Pada musim-musim yang terus berganti, datang dan pergi, tersisa kisah-kisah yang ditulis dalam kenangan. Namun ternyata, sebuah kisah bisa menjadi musimnya sendiri. Ini yang mau aku ceritakan.
Musim dalam pandangan lebih besar dan universal bisa diartikan dengan "sesuatu yang berulang dalam periode waktu tertentu." Mungkin overthinking setiap malam, memikirkan entah apa saja sampai membuat insomnia, bisa disebut sebagai musim juga: sesuatu, berulang, tiap malam.
Kalau mau memaksa konsep musim ini, ada banyak hal, barangkali, yang diharapkan bisa menjadi musim. Hal-hal yang amat sangat dipahami, tidak mungkin bisa berulang, seperti ... waktu dan penyesalan.
Musim hanya berulang, sedang manusia berkembang. Hal-hal yang berubah tidak bisa menjadi musim, karena perubahan itulah aktor dalam sebuah musim. Kalau saja masa anak-anak itu menjadi musim, aku mau besok mengulangnya lagi. Akan aku nantikan menemani mama belanja ke pasar. Akan aku puas-puaskan menangis dan merengek padanya tiap malam, supaya tangannya mengelus-elus kepala, mengantar tidurku lebih nyenyak.

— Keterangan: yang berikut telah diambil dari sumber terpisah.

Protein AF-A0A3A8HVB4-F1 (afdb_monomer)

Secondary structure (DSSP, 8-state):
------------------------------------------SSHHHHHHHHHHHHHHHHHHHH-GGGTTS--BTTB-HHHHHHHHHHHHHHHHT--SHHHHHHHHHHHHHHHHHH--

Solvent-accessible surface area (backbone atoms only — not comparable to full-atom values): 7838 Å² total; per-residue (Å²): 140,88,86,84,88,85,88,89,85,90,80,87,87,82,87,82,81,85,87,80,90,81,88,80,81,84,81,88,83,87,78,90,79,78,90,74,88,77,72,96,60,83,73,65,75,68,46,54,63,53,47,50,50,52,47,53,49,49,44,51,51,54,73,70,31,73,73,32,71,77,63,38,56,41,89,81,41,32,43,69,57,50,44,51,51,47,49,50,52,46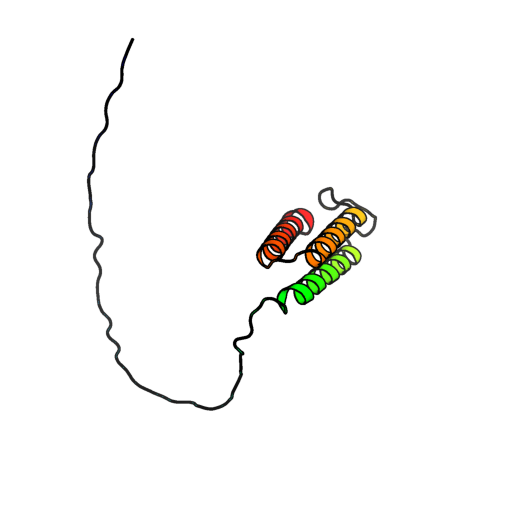,54,53,52,74,67,42,87,45,73,67,54,44,49,50,54,50,50,53,51,51,52,52,41,61,70,54,72,105

Foldseek 3Di:
DDDDDDDDDDDDDDDDDDDDDDDDDDDDDDDDDDDDDPDPDDCQVVLLVVVLVVLVVVLVCLVPDPCQVPQDAQLNHGSVNSNVVSVVLNVQSVPDPDPVSNVVSVVVVVVCCVNGVD

Nearest PDB structures (foldseek):
  1uk5-assembly1_A  TM=2.503E-01  e=2.071E+00  Mus musculus
  6xtt-assembly1_B  TM=3.496E-01  e=6.578E+00  Legionella pneumophila

Structure (mmCIF, N/CA/C/O backbone):
data_AF-A0A3A8HVB4-F1
#
_entry.id   AF-A0A3A8HVB4-F1
#
loop_
_atom_site.group_PDB
_atom_site.id
_atom_site.type_symbol
_atom_site.label_atom_id
_atom_site.label_alt_id
_atom_site.label_comp_id
_atom_site.label_asym_id
_atom_site.label_entity_id
_atom_site.label_seq_id
_atom_site.pdbx_PDB_ins_code
_atom_site.Cartn_x
_atom_site.Cartn_y
_atom_site.Cartn_z
_atom_site.occupancy
_atom_site.B_iso_or_equiv
_atom_site.auth_seq_id
_atom_site.auth_comp_id
_atom_site.auth_asym_id
_atom_site.auth_atom_id
_atom_site.pdbx_PDB_model_num
ATOM 1 N N . MET A 1 1 ? -34.692 38.115 -24.827 1.00 44.84 1 MET A N 1
ATOM 2 C CA . MET A 1 1 ? -35.440 36.984 -25.406 1.00 44.84 1 MET A CA 1
ATOM 3 C C . MET A 1 1 ? -35.552 35.922 -24.333 1.00 44.84 1 MET A C 1
ATOM 5 O O . MET A 1 1 ? -34.534 35.459 -23.842 1.00 44.84 1 MET A O 1
ATOM 9 N N . VAL A 1 2 ? -36.783 35.680 -23.893 1.00 51.50 2 VAL A N 1
ATOM 10 C CA . VAL A 1 2 ? -37.192 34.641 -22.943 1.00 51.50 2 VAL A CA 1
ATOM 11 C C . VAL A 1 2 ? -37.744 33.498 -23.784 1.00 51.50 2 VAL A C 1
ATOM 13 O O . VAL A 1 2 ? -38.625 33.765 -24.593 1.00 51.50 2 VAL A O 1
ATOM 16 N N . GLU A 1 3 ? -37.263 32.270 -23.587 1.00 49.09 3 GLU A N 1
ATOM 17 C CA . GLU A 1 3 ? -37.985 31.065 -24.013 1.00 49.09 3 GLU A CA 1
ATOM 18 C C . GLU A 1 3 ? -37.581 29.853 -23.146 1.00 49.09 3 GLU A C 1
ATOM 20 O O . GLU A 1 3 ? -36.525 29.249 -23.300 1.00 49.09 3 GLU A O 1
ATOM 25 N N . THR A 1 4 ? -38.416 29.554 -22.154 1.00 58.44 4 THR A N 1
ATOM 26 C CA . THR A 1 4 ? -38.723 28.205 -21.626 1.00 58.44 4 THR A CA 1
ATOM 27 C C . THR A 1 4 ? -40.211 28.031 -21.937 1.00 58.44 4 THR A C 1
ATOM 29 O O . THR A 1 4 ? -40.913 29.036 -21.755 1.00 58.44 4 THR A O 1
ATOM 32 N N . PRO A 1 5 ? -40.749 26.881 -22.418 1.00 55.09 5 PRO A N 1
ATOM 33 C CA . PRO A 1 5 ? -40.881 25.592 -21.682 1.00 55.09 5 PRO A CA 1
ATOM 34 C C . PRO A 1 5 ? -40.940 24.359 -22.670 1.00 55.09 5 PRO A C 1
ATOM 36 O O . PRO A 1 5 ? -40.550 24.575 -23.817 1.00 55.09 5 PRO A O 1
ATOM 39 N N . PRO A 1 6 ? -41.382 23.099 -22.362 1.00 53.53 6 PRO A N 1
ATOM 40 C CA . PRO A 1 6 ? -42.125 22.573 -21.194 1.00 53.53 6 PRO A CA 1
ATOM 41 C C . PRO A 1 6 ? -41.649 21.224 -20.574 1.00 53.53 6 PRO A C 1
ATOM 43 O O . PRO A 1 6 ? -40.907 20.476 -21.201 1.00 53.53 6 PRO A O 1
ATOM 46 N N . PRO A 1 7 ? -42.114 20.853 -19.357 1.00 64.38 7 PRO A N 1
ATOM 47 C CA . PRO A 1 7 ? -42.315 19.453 -18.933 1.00 64.38 7 PRO A CA 1
ATOM 48 C C . PRO A 1 7 ? -43.749 19.016 -19.319 1.00 64.38 7 PRO A C 1
ATOM 50 O O . PRO A 1 7 ? -44.629 19.879 -19.234 1.00 64.38 7 PRO A O 1
ATOM 53 N N . PRO A 1 8 ? -44.065 17.773 -19.769 1.00 48.34 8 PRO A N 1
ATOM 54 C CA . PRO A 1 8 ? -44.235 16.579 -18.899 1.00 48.34 8 PRO A CA 1
ATOM 55 C C . PRO A 1 8 ? -44.067 15.212 -19.655 1.00 48.34 8 PRO A C 1
ATOM 57 O O . PRO A 1 8 ? -43.802 15.196 -20.849 1.00 48.34 8 PRO A O 1
ATOM 60 N N . VAL A 1 9 ? -44.093 14.024 -19.027 1.00 52.09 9 VAL A N 1
ATOM 61 C CA . VAL A 1 9 ? -45.272 13.124 -18.903 1.00 52.09 9 VAL A CA 1
ATOM 62 C C . VAL A 1 9 ? -44.897 11.925 -18.014 1.00 52.09 9 VAL A C 1
ATOM 64 O O . VAL A 1 9 ? -43.860 11.296 -18.211 1.00 52.09 9 VAL A O 1
ATOM 67 N N . VAL A 1 10 ? -45.758 11.621 -17.041 1.00 56.69 10 VAL A N 1
ATOM 68 C CA . VAL A 1 10 ? -45.797 10.355 -16.293 1.00 56.69 10 VAL A CA 1
ATOM 69 C C . VAL A 1 10 ? -46.571 9.332 -17.125 1.00 56.69 10 VAL A C 1
ATOM 71 O O . VAL A 1 10 ? -47.696 9.627 -17.516 1.00 56.69 10 VAL A O 1
ATOM 74 N N . GLU A 1 11 ? -46.021 8.131 -17.322 1.00 48.00 11 GLU A N 1
ATOM 75 C CA . GLU A 1 11 ? -46.788 6.946 -17.731 1.00 48.00 11 GLU A CA 1
ATOM 76 C C . GLU A 1 11 ? -46.177 5.673 -17.091 1.00 48.00 11 GLU A C 1
ATOM 78 O O . GLU A 1 11 ? -45.066 5.256 -17.414 1.00 48.00 11 GLU A O 1
ATOM 83 N N . GLU A 1 12 ? -46.882 5.094 -16.114 1.00 53.66 12 GLU A N 1
ATOM 84 C CA . GLU A 1 12 ? -46.777 3.687 -15.663 1.00 53.66 12 GLU A CA 1
ATOM 85 C C . GLU A 1 12 ? -47.659 2.787 -16.577 1.00 53.66 12 GLU A C 1
ATOM 87 O O . GLU A 1 12 ? -48.544 3.328 -17.238 1.00 53.66 12 GLU A O 1
ATOM 92 N N . PRO A 1 13 ? -47.687 1.435 -16.460 1.00 60.88 13 PRO A N 1
ATOM 93 C CA . PRO A 1 13 ? -46.659 0.381 -16.562 1.00 60.88 13 PRO A CA 1
ATOM 94 C C . PRO A 1 13 ? -47.069 -0.704 -17.622 1.00 60.88 13 PRO A C 1
ATOM 96 O O . PRO A 1 13 ? -48.101 -0.567 -18.277 1.00 60.88 13 PRO A O 1
ATOM 99 N N . PRO A 1 14 ? -46.350 -1.846 -17.786 1.00 49.78 14 PRO A N 1
ATOM 100 C CA . PRO A 1 14 ? -47.051 -3.100 -17.461 1.00 49.78 14 PRO A CA 1
ATOM 101 C C . PRO A 1 14 ? -46.202 -4.199 -16.785 1.00 49.78 14 PRO A C 1
ATOM 103 O O . PRO A 1 14 ? -45.144 -4.627 -17.241 1.00 49.78 14 PRO A O 1
ATOM 106 N N . VAL A 1 15 ? -46.785 -4.683 -15.689 1.00 56.28 15 VAL A N 1
ATOM 107 C CA . VAL A 1 15 ? -46.778 -6.017 -15.067 1.00 56.28 15 VAL A CA 1
ATOM 108 C C . VAL A 1 15 ? -46.037 -7.136 -15.827 1.00 56.28 15 VAL A C 1
ATOM 110 O O . VAL A 1 15 ? -46.488 -7.603 -16.872 1.00 56.28 15 VAL A O 1
ATOM 113 N N . LYS A 1 16 ? -44.985 -7.702 -15.218 1.00 50.12 16 LYS A N 1
ATOM 114 C CA . LYS A 1 16 ? -44.531 -9.074 -15.514 1.00 50.12 16 LYS A CA 1
ATOM 115 C C . LYS A 1 16 ? -44.888 -10.020 -14.365 1.00 50.12 16 LYS A C 1
ATOM 117 O O . LYS A 1 16 ? -44.161 -10.170 -13.392 1.00 50.12 16 LYS A O 1
ATOM 122 N N . VAL A 1 17 ? -46.082 -10.588 -14.516 1.00 54.31 17 VAL A N 1
ATOM 123 C CA . VAL A 1 17 ? -46.532 -11.954 -14.197 1.00 54.31 17 VAL A CA 1
ATOM 124 C C . VAL A 1 17 ? -45.563 -12.814 -13.361 1.00 54.31 17 VAL A C 1
ATOM 126 O O . VAL A 1 17 ? -44.559 -13.308 -13.863 1.00 54.31 17 VAL A O 1
ATOM 129 N N . SER A 1 18 ? -45.940 -13.077 -12.105 1.00 52.25 18 SER A N 1
ATOM 130 C CA . SER A 1 18 ? -45.528 -14.281 -11.360 1.00 52.25 18 SER A CA 1
ATOM 131 C C . SER A 1 18 ? -46.316 -15.502 -11.848 1.00 52.25 18 SER A C 1
ATOM 133 O O . SER A 1 18 ? -47.491 -15.354 -12.190 1.00 52.25 18 SER A O 1
ATOM 135 N N . PRO A 1 19 ? -45.717 -16.707 -11.850 1.00 55.50 19 PRO A N 1
ATOM 136 C CA . PRO A 1 19 ? -46.310 -17.803 -11.057 1.00 55.50 19 PRO A CA 1
ATOM 137 C C . PRO A 1 19 ? -45.263 -18.843 -10.567 1.00 55.50 19 PRO A C 1
ATOM 139 O O . PRO A 1 19 ? -44.108 -18.794 -10.976 1.00 55.50 19 PRO A O 1
ATOM 142 N N . PRO A 1 20 ? -45.650 -19.895 -9.824 1.00 51.12 20 PRO A N 1
ATOM 143 C CA . PRO A 1 20 ? -46.514 -19.942 -8.656 1.00 51.12 20 PRO A CA 1
ATOM 144 C C . PRO A 1 20 ? -45.766 -20.497 -7.419 1.00 51.12 20 PRO A C 1
ATOM 146 O O . PRO A 1 20 ? -44.650 -21.001 -7.464 1.00 51.12 20 PRO A O 1
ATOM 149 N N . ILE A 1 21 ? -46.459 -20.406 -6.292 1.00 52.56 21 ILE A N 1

Agar terdengar lagi dengungan kidung-kidung yang dilantunkan sambil terkantuk-kantuk. Akan aku nikmati tiap detiknya, berulang-ulang, lagi, takkan bosan.
Kalau saja masa-masa menyenangkan itu bisa dimusimkan. Kalaulah...
Mengandailah terus! Hal-hal menyenangkan itu memang sering terjadi dalam pengandaian, karena mustahil jadi kenyataan~~
Namun inilah kabar gembiranya, aku akan memusimkan hal-hal itu. Bukan soal masa anak-anaknya, melainkan kenangan yang kudapat. Memori-memori yang saling melengkapi dalam keping-keping puzzle yang membentuk aku saat ini. Perasaan senang akan selalu sama, baik diperoleh dari nyanyian bunda atau meraih juara. Perasaan sedih masih tetap sama: sedikit nyeri dan basah di mata, baik dibentak ayah atau ditinggal dia. Perasaan kecewa juga sama: tetap menyesakkan di dada, baik ditinggal mama ke pasar atau ekspektasi yang layu ditampar kenyataan.
Perasaan-perasan yang telah terbiasa datang dan pergi, berulang dalam rentang waktu tertentu: inilah musim yang mau aku ceritakan.
Sebagai manusia yang terus berkembang, selaksa rasa-rasa yang berbeda adalah musim-musim yang harus dilewati. Memahami marah yang meledak-ledak atau takut yang menciutkan keberanian adalah resep-resep dalam membuat siklus musim yang menyenangkan.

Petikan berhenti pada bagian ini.